((

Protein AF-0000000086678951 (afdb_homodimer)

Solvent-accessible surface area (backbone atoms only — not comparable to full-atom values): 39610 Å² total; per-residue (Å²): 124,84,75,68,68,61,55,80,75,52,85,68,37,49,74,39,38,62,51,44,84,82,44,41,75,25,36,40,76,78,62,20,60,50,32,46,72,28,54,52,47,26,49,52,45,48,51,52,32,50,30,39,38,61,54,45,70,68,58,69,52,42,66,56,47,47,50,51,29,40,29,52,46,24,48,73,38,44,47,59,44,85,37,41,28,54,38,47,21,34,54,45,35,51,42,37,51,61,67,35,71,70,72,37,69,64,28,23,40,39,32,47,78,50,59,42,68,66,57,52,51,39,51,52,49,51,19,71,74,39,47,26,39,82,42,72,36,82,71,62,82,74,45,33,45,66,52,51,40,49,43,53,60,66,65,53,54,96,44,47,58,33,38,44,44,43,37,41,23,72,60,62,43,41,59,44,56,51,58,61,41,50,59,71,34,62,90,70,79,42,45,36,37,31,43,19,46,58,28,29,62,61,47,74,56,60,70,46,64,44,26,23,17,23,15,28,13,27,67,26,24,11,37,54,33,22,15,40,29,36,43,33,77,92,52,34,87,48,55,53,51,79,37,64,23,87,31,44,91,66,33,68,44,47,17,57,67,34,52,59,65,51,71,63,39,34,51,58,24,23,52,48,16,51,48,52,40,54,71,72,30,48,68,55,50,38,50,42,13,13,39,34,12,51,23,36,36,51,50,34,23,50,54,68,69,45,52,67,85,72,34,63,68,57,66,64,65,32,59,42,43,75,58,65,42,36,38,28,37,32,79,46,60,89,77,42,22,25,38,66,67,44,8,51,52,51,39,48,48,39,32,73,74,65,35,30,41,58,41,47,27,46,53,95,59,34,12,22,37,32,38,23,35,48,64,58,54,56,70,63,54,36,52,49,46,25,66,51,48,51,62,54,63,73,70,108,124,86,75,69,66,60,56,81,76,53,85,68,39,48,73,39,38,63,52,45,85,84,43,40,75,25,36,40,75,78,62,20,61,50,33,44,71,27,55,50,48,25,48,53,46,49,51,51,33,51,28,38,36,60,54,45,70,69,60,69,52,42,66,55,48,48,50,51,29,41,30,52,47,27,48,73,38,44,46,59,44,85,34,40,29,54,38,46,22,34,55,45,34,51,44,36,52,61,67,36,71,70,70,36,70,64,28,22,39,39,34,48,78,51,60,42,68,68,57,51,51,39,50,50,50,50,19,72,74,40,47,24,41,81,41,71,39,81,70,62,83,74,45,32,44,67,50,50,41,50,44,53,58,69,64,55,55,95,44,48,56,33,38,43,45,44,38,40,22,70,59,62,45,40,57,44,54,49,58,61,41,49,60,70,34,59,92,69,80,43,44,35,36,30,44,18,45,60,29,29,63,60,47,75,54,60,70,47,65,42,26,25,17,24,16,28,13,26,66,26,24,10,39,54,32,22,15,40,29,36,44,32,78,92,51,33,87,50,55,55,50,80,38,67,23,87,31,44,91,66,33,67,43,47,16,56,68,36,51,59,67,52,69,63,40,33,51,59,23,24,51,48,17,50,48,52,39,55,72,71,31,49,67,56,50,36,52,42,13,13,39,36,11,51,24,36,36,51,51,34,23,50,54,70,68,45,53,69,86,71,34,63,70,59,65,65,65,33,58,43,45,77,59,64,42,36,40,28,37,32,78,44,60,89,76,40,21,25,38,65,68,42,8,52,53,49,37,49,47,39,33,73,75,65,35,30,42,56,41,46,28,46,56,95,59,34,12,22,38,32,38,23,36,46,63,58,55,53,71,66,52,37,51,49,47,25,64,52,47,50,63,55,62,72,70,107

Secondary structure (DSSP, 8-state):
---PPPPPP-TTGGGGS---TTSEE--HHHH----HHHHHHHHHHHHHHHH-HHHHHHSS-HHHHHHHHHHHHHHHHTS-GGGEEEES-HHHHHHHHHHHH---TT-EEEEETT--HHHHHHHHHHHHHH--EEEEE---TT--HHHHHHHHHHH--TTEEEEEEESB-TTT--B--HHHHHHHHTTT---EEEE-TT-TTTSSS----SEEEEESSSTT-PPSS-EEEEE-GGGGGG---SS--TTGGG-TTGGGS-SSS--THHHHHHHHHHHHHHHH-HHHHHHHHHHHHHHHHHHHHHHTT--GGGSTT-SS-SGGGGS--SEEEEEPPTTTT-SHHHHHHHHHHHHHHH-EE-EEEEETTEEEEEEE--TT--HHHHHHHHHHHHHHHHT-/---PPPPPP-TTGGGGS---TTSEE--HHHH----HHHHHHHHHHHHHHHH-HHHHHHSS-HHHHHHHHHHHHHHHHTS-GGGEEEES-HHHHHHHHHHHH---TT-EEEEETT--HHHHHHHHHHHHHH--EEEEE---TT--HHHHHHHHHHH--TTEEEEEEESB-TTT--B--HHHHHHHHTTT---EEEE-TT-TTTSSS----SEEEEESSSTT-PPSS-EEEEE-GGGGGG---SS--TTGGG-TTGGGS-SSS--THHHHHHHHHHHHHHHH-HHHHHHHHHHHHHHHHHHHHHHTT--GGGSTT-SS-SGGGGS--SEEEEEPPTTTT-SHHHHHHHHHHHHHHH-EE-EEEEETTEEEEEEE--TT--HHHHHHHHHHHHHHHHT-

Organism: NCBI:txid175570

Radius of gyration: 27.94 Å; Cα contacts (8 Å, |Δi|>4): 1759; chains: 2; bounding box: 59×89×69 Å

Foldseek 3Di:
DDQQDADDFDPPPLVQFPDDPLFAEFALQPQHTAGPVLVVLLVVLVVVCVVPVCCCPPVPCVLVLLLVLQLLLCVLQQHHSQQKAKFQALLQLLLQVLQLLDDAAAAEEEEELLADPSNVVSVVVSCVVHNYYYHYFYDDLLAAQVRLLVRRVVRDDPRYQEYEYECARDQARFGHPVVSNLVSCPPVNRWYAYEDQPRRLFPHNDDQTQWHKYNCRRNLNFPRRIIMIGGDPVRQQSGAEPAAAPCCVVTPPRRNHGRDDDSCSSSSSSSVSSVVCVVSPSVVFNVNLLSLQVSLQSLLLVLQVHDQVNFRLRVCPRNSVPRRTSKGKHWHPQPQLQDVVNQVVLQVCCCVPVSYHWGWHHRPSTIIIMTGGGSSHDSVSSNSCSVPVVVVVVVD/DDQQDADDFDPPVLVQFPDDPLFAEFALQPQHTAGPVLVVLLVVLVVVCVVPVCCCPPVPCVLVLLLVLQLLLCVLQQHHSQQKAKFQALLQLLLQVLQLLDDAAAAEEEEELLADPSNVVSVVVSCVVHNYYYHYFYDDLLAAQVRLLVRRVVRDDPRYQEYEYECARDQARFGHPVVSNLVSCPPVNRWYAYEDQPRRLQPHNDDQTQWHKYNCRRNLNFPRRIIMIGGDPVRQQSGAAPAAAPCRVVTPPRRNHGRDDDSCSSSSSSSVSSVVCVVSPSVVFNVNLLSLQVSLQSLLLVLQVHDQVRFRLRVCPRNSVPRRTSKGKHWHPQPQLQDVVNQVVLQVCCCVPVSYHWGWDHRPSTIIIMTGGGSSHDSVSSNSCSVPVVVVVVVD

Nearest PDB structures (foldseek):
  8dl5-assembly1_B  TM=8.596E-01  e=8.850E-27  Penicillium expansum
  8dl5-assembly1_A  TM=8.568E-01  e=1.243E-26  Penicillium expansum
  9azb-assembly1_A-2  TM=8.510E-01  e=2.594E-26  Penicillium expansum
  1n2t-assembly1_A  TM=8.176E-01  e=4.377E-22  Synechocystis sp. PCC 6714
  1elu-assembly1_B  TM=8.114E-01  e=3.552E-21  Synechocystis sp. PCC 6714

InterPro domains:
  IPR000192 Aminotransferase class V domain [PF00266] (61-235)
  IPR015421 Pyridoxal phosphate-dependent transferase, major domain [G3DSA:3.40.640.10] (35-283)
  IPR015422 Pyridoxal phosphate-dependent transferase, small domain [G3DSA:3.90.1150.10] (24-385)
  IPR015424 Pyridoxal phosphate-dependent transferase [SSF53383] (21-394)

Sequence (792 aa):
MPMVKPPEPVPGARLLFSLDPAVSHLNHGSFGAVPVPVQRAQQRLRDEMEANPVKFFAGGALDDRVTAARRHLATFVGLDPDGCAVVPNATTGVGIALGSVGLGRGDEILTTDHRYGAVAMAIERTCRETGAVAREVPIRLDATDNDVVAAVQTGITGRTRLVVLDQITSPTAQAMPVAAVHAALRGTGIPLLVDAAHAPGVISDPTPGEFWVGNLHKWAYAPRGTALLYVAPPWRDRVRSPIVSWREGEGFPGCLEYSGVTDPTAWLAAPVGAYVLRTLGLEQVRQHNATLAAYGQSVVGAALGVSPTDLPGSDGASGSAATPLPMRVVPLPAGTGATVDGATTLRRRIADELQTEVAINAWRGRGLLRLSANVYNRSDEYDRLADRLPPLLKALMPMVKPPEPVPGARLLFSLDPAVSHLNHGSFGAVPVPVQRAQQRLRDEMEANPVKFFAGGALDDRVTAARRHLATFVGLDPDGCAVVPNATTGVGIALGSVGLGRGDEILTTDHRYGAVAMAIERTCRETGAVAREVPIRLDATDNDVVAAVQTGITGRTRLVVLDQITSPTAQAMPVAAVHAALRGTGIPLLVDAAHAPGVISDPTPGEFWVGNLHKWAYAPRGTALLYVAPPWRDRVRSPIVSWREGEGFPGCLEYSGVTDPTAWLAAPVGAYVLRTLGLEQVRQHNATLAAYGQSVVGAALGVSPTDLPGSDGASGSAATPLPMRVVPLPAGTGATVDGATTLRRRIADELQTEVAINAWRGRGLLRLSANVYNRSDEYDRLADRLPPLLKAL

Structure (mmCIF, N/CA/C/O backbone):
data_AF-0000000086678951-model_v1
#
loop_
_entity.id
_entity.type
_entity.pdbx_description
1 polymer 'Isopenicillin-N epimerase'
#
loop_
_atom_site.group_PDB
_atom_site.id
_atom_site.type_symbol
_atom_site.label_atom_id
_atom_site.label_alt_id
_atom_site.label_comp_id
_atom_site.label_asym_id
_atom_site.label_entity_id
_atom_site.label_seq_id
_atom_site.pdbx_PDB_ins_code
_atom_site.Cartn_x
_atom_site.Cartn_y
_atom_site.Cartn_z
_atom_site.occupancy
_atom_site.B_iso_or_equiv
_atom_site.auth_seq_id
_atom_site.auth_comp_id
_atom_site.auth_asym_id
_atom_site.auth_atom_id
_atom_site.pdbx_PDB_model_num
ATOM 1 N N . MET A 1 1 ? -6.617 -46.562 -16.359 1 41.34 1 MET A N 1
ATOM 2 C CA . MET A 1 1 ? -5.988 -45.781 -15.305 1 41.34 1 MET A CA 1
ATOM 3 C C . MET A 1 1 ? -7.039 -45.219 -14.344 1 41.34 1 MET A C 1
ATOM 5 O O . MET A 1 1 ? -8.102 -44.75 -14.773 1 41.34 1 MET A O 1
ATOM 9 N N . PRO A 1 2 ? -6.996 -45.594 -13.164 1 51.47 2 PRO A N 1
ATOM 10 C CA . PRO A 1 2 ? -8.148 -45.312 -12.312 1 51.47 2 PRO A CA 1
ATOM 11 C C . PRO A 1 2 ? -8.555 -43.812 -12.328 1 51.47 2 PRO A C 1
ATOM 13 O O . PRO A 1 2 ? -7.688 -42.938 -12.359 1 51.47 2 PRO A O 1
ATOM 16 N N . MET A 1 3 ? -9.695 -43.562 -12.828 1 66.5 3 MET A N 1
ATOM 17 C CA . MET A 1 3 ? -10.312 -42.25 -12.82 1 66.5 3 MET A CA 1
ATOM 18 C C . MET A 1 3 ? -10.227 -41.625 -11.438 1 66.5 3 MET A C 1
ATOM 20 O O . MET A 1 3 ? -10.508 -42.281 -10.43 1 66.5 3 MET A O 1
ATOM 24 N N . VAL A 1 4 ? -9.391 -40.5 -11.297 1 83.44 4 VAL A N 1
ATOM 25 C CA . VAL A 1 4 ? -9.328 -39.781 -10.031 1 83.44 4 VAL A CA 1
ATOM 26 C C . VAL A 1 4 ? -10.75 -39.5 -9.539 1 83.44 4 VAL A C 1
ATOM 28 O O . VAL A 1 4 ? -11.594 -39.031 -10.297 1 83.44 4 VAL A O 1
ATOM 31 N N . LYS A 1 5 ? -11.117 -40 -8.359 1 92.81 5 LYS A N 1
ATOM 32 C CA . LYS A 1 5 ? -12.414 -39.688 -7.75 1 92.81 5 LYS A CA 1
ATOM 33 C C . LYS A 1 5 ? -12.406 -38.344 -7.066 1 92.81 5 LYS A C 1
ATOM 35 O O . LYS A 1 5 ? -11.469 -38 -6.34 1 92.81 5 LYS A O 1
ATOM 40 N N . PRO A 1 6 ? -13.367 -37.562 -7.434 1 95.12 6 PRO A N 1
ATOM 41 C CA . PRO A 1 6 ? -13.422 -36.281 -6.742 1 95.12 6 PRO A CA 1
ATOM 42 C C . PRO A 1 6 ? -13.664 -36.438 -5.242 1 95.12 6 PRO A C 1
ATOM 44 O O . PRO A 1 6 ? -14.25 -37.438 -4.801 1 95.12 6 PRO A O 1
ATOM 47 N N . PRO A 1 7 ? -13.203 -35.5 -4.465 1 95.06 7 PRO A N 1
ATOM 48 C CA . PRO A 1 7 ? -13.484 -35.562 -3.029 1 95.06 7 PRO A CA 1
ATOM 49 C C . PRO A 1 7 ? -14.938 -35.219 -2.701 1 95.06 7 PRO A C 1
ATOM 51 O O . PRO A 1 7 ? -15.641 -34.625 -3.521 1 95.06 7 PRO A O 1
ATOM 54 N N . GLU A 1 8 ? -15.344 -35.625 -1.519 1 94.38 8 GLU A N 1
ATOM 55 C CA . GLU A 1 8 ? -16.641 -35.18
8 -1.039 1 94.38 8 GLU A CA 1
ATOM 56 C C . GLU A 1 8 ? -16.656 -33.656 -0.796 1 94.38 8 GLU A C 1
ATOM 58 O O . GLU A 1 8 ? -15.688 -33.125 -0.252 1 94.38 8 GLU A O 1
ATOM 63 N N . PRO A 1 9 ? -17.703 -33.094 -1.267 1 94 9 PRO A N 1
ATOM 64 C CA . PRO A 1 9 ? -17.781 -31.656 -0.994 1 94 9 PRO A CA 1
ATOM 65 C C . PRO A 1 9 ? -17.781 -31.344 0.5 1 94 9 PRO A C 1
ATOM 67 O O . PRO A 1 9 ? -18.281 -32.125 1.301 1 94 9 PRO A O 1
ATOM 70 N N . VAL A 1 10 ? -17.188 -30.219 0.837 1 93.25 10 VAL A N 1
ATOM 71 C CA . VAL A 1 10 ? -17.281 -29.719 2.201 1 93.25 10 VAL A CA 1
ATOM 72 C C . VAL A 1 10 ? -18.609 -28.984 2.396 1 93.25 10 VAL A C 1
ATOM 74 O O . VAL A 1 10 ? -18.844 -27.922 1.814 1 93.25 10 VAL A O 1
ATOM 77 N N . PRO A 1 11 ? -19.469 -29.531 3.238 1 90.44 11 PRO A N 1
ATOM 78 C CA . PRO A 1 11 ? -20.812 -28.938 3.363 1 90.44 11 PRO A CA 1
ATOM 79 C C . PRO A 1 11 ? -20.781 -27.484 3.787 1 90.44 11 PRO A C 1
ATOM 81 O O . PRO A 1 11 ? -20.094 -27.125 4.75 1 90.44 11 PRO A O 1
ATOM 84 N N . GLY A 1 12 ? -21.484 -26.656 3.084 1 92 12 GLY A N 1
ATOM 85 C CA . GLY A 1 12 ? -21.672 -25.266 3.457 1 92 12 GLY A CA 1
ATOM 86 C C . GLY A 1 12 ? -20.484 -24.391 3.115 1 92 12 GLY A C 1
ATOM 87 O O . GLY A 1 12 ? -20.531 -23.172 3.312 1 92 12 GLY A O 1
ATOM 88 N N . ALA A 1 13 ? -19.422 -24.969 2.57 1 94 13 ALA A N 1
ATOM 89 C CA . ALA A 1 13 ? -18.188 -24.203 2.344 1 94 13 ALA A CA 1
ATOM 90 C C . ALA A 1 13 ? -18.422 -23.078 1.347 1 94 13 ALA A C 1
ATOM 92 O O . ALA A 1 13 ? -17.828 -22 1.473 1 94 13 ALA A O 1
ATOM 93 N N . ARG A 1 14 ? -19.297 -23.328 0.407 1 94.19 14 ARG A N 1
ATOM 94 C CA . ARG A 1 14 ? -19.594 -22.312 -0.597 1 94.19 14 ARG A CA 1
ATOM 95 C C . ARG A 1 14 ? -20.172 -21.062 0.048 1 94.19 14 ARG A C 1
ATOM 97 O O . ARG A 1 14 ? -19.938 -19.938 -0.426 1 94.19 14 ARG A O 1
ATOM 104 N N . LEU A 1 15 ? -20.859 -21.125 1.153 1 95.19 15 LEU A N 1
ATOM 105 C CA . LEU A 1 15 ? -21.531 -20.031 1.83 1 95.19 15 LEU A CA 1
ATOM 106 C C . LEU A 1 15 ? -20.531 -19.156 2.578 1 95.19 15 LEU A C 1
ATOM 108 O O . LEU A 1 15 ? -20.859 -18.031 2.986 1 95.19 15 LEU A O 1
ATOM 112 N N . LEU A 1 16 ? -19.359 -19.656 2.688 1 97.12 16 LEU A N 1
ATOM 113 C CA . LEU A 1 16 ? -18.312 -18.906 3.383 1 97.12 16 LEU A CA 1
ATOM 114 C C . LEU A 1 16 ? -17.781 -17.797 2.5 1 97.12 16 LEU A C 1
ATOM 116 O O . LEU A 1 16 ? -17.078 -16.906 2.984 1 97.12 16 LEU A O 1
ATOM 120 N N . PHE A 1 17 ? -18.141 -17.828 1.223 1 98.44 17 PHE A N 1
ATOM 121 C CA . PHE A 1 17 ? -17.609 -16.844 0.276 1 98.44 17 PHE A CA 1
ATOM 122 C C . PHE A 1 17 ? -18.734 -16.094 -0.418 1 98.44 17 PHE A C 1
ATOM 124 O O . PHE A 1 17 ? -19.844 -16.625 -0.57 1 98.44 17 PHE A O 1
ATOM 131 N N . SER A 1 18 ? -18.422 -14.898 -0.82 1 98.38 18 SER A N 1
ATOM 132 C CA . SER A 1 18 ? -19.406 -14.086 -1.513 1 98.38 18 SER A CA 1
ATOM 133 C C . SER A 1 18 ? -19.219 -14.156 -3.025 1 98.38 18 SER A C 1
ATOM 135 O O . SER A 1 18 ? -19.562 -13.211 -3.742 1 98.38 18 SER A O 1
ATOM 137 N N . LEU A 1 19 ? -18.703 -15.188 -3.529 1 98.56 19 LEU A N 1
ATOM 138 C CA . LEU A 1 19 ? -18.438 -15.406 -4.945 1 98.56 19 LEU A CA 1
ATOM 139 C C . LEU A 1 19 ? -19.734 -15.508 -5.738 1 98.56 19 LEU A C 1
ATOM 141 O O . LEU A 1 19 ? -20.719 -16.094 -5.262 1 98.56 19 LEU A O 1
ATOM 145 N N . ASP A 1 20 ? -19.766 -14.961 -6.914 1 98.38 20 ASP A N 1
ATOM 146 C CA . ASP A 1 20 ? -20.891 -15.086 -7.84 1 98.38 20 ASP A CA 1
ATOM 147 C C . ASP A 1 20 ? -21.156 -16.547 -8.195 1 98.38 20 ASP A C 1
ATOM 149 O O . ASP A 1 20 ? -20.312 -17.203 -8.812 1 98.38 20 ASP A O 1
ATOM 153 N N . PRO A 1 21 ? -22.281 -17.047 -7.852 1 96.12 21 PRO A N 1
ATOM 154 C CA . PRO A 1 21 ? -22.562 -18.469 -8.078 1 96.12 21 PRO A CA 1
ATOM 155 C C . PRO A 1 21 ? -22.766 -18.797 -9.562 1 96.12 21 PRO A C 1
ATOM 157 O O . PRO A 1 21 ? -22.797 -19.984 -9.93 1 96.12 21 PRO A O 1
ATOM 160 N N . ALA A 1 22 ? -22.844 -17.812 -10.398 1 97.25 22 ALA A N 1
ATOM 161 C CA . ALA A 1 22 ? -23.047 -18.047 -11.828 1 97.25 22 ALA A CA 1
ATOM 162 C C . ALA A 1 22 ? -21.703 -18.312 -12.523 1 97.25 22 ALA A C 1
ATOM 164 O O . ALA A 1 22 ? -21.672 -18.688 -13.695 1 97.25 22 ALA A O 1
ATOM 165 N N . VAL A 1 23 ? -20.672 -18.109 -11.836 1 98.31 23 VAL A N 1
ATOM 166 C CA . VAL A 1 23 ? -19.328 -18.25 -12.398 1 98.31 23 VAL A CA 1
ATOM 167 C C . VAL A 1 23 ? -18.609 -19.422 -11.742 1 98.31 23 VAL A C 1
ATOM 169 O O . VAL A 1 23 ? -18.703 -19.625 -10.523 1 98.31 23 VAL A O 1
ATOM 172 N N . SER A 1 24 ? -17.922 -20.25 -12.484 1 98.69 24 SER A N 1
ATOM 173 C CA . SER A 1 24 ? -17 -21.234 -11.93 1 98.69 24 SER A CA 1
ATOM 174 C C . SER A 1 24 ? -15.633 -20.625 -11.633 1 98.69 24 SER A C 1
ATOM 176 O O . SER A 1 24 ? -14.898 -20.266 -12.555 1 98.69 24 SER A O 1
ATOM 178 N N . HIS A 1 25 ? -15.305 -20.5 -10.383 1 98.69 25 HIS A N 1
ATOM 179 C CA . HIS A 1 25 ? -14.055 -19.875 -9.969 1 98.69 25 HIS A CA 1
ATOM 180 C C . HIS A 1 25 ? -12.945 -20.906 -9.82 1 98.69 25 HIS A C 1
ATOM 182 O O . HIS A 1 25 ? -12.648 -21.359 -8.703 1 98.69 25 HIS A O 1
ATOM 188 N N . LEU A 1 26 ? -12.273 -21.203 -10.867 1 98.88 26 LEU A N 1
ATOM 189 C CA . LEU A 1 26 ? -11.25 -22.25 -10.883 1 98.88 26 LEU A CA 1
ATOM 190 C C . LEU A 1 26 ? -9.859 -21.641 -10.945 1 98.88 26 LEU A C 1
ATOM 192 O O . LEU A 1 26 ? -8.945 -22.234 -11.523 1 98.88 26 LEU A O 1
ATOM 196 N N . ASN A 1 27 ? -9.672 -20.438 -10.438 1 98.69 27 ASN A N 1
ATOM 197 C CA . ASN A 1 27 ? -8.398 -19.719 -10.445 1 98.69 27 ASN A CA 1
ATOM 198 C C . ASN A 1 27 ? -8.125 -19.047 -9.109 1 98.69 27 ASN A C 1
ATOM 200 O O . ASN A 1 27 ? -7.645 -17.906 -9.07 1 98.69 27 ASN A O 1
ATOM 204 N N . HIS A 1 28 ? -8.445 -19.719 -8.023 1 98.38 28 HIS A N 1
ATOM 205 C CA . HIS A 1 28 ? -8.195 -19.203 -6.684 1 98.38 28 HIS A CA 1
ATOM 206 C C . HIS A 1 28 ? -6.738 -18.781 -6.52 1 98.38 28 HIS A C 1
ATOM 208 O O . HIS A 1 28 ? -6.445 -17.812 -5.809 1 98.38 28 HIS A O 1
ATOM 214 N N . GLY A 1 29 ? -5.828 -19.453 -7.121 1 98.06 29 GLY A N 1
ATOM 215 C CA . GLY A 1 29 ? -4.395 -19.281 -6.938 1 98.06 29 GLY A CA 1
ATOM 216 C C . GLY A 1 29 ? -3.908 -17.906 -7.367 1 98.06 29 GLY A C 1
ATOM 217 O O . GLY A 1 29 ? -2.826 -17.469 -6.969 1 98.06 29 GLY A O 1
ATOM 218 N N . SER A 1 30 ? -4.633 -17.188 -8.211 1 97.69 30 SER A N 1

))

▶ YOUR OBJECTIVE: Restate word for word only the lines above from the line containing "ATOM 3 C C ." to the line containing "ATOM 20 O O", both of them included.

▶ ANSWER BOX:
ATOM 3 C C . MET A 1 1 ? -7.039 -45.219 -14.344 1 41.34 1 MET A C 1
ATOM 5 O O . MET A 1 1 ? -8.102 -44.75 -14.773 1 41.34 1 MET A O 1
ATOM 9 N N . PRO A 1 2 ? -6.996 -45.594 -13.164 1 51.47 2 PRO A N 1
ATOM 10 C CA . PRO A 1 2 ? -8.148 -45.312 -12.312 1 51.47 2 PRO A CA 1
ATOM 11 C C . PRO A 1 2 ? -8.555 -43.812 -12.328 1 51.47 2 PRO A C 1
ATOM 13 O O . PRO A 1 2 ? -7.688 -42.938 -12.359 1 51.47 2 PRO A O 1
ATOM 16 N N . MET A 1 3 ? -9.695 -43.562 -12.828 1 66.5 3 MET A N 1
ATOM 17 C CA . MET A 1 3 ? -10.312 -42.25 -12.82 1 66.5 3 MET A CA 1
ATOM 18 C C . MET A 1 3 ? -10.227 -41.625 -11.438 1 66.5 3 MET A C 1
ATOM 20 O O . MET A 1 3 ? -10.508 -42.281 -10.43 1 66.5 3 MET A O 1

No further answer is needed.